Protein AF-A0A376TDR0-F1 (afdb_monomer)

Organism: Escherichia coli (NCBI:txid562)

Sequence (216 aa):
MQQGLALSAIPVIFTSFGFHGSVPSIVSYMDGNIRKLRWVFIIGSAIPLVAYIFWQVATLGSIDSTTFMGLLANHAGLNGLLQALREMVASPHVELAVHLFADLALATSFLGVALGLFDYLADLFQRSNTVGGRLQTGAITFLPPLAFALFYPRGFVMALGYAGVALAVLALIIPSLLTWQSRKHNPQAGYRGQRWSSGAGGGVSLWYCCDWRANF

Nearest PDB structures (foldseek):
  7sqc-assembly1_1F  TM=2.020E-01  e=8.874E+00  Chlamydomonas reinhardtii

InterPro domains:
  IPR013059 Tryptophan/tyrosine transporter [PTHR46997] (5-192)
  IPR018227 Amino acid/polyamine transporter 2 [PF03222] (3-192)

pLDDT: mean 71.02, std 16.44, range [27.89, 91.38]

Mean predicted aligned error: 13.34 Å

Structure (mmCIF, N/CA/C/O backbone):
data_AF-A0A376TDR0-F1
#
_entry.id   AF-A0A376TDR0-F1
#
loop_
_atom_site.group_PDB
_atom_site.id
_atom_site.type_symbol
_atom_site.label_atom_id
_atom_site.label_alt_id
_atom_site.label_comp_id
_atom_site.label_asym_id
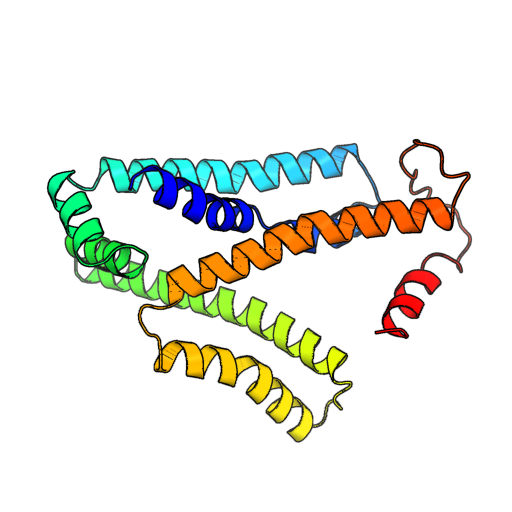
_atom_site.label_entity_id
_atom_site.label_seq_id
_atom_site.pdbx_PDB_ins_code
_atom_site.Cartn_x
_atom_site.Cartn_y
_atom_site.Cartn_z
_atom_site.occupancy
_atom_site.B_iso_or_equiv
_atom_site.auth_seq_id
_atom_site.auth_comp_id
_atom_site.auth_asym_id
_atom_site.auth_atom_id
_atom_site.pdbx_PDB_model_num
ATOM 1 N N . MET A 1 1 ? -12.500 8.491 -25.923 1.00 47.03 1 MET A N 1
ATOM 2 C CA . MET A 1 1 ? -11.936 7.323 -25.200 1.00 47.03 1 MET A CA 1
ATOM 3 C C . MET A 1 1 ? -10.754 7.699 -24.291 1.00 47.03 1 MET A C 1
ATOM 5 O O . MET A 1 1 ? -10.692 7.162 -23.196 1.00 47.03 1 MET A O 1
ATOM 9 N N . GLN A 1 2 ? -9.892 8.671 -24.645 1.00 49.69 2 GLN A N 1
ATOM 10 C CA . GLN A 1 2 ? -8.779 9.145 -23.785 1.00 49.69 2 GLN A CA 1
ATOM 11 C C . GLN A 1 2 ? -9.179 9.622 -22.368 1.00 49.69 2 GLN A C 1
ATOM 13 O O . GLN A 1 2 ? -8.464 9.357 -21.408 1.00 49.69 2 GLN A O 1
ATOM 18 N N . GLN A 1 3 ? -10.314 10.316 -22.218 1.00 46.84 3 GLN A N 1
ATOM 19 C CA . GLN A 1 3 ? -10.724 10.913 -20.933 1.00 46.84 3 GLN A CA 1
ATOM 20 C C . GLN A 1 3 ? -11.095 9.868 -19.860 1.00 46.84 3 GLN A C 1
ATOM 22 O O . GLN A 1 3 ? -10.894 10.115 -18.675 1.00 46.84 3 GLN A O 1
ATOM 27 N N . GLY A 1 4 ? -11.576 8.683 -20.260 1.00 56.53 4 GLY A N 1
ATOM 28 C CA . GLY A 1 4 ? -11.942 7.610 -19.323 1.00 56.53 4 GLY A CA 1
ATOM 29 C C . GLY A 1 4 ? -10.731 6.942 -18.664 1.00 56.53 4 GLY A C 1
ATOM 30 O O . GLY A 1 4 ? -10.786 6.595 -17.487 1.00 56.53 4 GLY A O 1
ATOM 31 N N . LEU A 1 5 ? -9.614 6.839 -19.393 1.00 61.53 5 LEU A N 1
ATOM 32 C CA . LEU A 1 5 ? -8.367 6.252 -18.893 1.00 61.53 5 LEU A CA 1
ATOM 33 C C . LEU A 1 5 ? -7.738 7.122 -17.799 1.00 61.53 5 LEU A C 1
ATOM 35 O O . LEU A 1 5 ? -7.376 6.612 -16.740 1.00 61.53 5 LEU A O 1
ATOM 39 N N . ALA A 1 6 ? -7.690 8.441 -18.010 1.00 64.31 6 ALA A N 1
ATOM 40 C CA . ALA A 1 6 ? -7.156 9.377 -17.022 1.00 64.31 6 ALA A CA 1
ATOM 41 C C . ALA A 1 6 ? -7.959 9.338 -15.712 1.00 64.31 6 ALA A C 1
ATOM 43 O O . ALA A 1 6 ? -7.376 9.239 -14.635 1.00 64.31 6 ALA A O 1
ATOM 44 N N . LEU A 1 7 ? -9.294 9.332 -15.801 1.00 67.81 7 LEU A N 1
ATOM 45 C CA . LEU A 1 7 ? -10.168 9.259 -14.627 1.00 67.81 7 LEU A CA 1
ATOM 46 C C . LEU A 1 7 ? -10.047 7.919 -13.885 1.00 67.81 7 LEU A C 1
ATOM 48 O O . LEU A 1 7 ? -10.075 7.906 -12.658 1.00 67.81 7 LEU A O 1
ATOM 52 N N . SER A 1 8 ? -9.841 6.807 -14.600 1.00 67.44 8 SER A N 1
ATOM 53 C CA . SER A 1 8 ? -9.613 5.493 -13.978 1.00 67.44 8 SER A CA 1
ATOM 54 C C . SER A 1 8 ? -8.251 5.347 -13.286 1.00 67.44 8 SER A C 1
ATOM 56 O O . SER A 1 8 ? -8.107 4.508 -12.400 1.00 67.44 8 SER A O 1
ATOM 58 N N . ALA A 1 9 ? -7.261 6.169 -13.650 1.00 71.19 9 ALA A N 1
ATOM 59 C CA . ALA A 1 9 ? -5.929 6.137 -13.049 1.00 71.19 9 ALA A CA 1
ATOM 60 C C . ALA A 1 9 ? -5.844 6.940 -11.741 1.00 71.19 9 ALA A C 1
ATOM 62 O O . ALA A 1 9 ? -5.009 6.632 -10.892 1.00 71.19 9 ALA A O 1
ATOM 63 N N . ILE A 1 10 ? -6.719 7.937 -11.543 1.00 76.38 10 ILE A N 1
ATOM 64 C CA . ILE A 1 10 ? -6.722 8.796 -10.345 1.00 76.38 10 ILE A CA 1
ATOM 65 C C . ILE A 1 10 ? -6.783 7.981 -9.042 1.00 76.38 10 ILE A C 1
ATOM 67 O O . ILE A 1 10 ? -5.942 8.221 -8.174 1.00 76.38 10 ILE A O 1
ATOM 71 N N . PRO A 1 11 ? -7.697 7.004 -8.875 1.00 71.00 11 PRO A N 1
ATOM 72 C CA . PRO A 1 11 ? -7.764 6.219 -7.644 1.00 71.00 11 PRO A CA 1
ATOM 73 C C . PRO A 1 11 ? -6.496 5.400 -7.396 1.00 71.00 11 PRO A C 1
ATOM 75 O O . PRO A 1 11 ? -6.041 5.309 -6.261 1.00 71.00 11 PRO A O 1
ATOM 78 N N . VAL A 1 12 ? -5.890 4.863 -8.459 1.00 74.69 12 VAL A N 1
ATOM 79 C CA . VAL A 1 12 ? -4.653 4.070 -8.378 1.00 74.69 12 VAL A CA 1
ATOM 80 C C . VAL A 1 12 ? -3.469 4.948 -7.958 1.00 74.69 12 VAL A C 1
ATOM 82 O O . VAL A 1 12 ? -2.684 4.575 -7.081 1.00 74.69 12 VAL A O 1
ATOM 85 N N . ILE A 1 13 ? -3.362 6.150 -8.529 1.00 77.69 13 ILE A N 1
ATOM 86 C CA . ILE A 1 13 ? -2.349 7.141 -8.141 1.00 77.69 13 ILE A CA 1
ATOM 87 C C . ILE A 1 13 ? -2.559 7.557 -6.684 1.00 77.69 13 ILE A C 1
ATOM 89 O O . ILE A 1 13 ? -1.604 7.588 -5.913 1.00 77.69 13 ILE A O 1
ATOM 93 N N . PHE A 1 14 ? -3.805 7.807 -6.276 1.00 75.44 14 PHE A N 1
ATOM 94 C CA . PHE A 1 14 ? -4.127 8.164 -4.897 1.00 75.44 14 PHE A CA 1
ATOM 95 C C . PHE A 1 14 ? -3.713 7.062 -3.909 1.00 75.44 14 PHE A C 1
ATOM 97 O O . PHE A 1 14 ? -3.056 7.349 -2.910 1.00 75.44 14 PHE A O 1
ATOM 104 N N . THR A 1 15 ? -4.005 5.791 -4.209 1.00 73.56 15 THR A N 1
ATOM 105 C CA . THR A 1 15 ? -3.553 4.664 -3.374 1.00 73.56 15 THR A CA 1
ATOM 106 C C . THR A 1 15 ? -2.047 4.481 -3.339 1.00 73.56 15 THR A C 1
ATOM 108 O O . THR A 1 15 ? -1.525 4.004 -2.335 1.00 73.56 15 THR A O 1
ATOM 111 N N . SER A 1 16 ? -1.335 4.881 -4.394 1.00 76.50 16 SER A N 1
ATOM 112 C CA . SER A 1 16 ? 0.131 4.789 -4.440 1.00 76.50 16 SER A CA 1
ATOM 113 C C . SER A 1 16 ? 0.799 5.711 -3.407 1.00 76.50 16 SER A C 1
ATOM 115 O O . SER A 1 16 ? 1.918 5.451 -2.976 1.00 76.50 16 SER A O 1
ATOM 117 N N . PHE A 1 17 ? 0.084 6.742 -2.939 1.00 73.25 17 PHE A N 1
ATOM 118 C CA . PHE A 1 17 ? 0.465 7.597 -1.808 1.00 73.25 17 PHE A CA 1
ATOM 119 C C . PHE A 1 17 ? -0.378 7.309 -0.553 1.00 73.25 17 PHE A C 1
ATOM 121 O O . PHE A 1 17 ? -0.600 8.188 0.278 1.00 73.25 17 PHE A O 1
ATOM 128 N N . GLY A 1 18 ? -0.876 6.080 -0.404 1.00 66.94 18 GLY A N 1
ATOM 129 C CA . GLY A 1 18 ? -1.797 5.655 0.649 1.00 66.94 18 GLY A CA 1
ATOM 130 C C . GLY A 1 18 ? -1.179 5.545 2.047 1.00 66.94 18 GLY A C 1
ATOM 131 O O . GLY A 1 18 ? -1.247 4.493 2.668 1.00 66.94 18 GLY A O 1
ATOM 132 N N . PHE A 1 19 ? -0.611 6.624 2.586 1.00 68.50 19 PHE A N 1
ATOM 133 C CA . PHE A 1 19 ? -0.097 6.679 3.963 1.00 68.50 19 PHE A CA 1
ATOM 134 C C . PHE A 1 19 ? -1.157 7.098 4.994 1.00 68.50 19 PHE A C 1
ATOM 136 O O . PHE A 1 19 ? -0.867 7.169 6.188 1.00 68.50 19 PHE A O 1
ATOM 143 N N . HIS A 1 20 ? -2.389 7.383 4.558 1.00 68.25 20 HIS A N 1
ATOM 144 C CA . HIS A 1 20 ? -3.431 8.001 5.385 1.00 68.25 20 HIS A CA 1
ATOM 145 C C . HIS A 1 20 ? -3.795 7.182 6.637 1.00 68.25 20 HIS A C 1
■ ■ ■ ■ ■ ■ ■
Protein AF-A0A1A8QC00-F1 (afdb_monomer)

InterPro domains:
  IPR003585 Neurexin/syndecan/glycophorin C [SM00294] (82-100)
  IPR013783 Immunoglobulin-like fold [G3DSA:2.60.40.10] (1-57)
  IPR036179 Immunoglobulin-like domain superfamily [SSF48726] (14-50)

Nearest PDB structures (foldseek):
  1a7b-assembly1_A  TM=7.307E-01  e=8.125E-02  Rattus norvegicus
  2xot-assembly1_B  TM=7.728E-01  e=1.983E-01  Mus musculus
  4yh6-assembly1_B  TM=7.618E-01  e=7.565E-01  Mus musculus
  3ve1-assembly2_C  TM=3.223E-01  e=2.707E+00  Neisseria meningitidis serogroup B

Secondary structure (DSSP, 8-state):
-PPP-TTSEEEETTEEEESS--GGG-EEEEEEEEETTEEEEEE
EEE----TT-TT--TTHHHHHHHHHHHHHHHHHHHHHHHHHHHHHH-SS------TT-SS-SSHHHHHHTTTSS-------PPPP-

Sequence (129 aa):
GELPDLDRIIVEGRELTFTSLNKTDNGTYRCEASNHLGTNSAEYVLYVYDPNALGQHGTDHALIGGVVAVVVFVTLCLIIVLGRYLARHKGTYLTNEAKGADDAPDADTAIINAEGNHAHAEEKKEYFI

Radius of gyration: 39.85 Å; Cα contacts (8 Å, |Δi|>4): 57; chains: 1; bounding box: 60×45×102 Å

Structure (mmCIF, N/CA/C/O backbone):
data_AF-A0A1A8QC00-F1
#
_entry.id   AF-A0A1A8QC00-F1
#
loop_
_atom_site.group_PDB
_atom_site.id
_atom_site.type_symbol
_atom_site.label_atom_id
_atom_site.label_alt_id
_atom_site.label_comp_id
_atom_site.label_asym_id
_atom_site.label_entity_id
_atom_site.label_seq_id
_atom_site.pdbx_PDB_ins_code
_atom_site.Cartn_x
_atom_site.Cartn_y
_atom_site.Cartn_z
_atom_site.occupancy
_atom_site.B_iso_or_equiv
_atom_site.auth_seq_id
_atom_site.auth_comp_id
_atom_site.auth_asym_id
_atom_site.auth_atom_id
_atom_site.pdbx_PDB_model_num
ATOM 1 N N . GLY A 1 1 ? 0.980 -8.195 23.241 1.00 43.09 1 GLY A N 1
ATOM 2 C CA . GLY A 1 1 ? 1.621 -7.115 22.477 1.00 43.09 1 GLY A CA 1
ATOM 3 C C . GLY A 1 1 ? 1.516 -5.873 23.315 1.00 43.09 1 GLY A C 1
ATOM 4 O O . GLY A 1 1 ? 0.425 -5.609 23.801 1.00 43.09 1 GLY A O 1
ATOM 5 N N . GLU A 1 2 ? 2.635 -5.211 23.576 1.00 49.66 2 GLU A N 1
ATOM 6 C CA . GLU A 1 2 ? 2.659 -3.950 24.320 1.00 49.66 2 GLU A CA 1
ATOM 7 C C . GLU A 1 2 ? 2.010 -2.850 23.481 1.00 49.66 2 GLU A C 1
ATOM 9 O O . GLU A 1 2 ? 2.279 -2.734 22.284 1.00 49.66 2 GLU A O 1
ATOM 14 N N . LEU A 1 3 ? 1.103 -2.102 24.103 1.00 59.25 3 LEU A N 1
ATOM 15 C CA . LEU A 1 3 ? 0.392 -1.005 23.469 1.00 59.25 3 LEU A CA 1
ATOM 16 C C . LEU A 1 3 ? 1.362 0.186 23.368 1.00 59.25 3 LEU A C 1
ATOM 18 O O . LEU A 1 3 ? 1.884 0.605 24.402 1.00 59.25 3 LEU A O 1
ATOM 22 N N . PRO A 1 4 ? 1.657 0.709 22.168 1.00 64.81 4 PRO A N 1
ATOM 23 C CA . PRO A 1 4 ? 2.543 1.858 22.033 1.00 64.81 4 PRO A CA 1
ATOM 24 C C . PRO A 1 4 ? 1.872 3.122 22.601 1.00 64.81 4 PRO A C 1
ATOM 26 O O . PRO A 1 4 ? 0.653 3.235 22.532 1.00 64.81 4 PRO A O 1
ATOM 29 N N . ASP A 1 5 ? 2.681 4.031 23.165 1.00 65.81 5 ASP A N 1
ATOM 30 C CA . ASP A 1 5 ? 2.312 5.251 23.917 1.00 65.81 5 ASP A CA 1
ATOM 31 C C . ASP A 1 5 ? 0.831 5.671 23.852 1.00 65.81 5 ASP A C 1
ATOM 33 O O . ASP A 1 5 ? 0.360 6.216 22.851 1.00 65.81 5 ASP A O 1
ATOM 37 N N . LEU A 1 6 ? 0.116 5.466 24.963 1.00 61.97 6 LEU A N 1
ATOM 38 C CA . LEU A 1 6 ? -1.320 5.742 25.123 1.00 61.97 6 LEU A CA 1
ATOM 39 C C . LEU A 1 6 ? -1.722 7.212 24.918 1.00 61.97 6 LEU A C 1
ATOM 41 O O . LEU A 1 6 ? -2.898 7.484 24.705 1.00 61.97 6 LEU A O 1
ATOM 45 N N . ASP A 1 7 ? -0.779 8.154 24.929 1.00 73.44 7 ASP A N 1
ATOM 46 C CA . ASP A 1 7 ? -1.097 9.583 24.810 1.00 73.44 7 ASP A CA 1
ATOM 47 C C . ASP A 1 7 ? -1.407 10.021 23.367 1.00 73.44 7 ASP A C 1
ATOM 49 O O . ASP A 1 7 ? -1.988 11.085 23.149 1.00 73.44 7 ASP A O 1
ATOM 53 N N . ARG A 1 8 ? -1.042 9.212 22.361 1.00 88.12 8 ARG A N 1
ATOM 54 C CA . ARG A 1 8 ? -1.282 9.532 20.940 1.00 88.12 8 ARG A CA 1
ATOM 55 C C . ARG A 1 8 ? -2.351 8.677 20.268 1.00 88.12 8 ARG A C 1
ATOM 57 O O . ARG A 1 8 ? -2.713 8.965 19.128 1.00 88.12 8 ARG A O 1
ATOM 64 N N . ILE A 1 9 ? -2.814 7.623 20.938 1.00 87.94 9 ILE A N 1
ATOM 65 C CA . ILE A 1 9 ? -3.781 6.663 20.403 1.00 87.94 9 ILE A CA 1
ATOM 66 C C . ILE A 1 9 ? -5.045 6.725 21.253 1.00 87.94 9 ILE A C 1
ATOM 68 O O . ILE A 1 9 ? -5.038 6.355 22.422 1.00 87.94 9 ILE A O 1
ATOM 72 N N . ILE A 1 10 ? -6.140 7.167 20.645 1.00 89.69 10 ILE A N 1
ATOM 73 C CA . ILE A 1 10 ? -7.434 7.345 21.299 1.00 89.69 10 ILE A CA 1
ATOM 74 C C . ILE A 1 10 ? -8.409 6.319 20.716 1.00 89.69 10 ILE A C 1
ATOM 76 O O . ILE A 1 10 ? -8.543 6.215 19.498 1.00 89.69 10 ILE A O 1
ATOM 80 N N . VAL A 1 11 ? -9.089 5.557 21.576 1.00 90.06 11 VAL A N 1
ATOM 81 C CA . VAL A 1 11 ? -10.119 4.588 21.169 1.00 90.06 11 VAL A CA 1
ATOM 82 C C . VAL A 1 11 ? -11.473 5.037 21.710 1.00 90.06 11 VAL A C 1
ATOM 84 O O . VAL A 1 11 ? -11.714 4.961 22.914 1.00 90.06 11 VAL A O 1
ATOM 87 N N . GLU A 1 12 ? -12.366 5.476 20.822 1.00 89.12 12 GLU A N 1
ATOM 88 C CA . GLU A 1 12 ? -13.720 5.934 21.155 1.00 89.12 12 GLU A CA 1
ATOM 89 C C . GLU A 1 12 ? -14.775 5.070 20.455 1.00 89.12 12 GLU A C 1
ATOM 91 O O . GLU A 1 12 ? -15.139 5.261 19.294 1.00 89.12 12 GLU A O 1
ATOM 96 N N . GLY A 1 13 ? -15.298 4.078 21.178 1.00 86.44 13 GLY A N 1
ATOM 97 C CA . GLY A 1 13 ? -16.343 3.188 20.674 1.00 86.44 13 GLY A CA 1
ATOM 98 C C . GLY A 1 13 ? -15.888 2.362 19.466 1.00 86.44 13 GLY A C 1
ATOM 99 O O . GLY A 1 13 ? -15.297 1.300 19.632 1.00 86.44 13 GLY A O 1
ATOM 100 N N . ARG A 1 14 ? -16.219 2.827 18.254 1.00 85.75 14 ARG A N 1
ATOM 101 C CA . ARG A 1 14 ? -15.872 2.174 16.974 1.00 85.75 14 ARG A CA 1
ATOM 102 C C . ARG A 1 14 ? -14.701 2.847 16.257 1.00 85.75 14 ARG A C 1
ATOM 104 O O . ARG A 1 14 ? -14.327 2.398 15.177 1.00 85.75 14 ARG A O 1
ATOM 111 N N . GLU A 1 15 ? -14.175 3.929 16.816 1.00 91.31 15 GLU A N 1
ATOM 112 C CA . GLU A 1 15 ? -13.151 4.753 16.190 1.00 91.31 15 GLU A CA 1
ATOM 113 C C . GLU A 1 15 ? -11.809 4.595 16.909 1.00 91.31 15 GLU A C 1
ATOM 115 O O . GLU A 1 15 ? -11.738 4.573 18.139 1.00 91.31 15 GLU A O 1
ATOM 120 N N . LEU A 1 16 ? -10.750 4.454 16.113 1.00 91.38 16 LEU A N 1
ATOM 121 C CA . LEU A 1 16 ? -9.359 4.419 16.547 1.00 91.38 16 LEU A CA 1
■ ■ ■ ■ ■ ■ ■
Identify each line of the material where the word "Immunoglobulin" shows up, and copy it.

  IPR013783 Immunoglobulin-like fold [G3DSA:2.60.40.10] (1-57)
  IPR036179 Immunoglobulin-like domain superfamily [SSF48726] (14-50)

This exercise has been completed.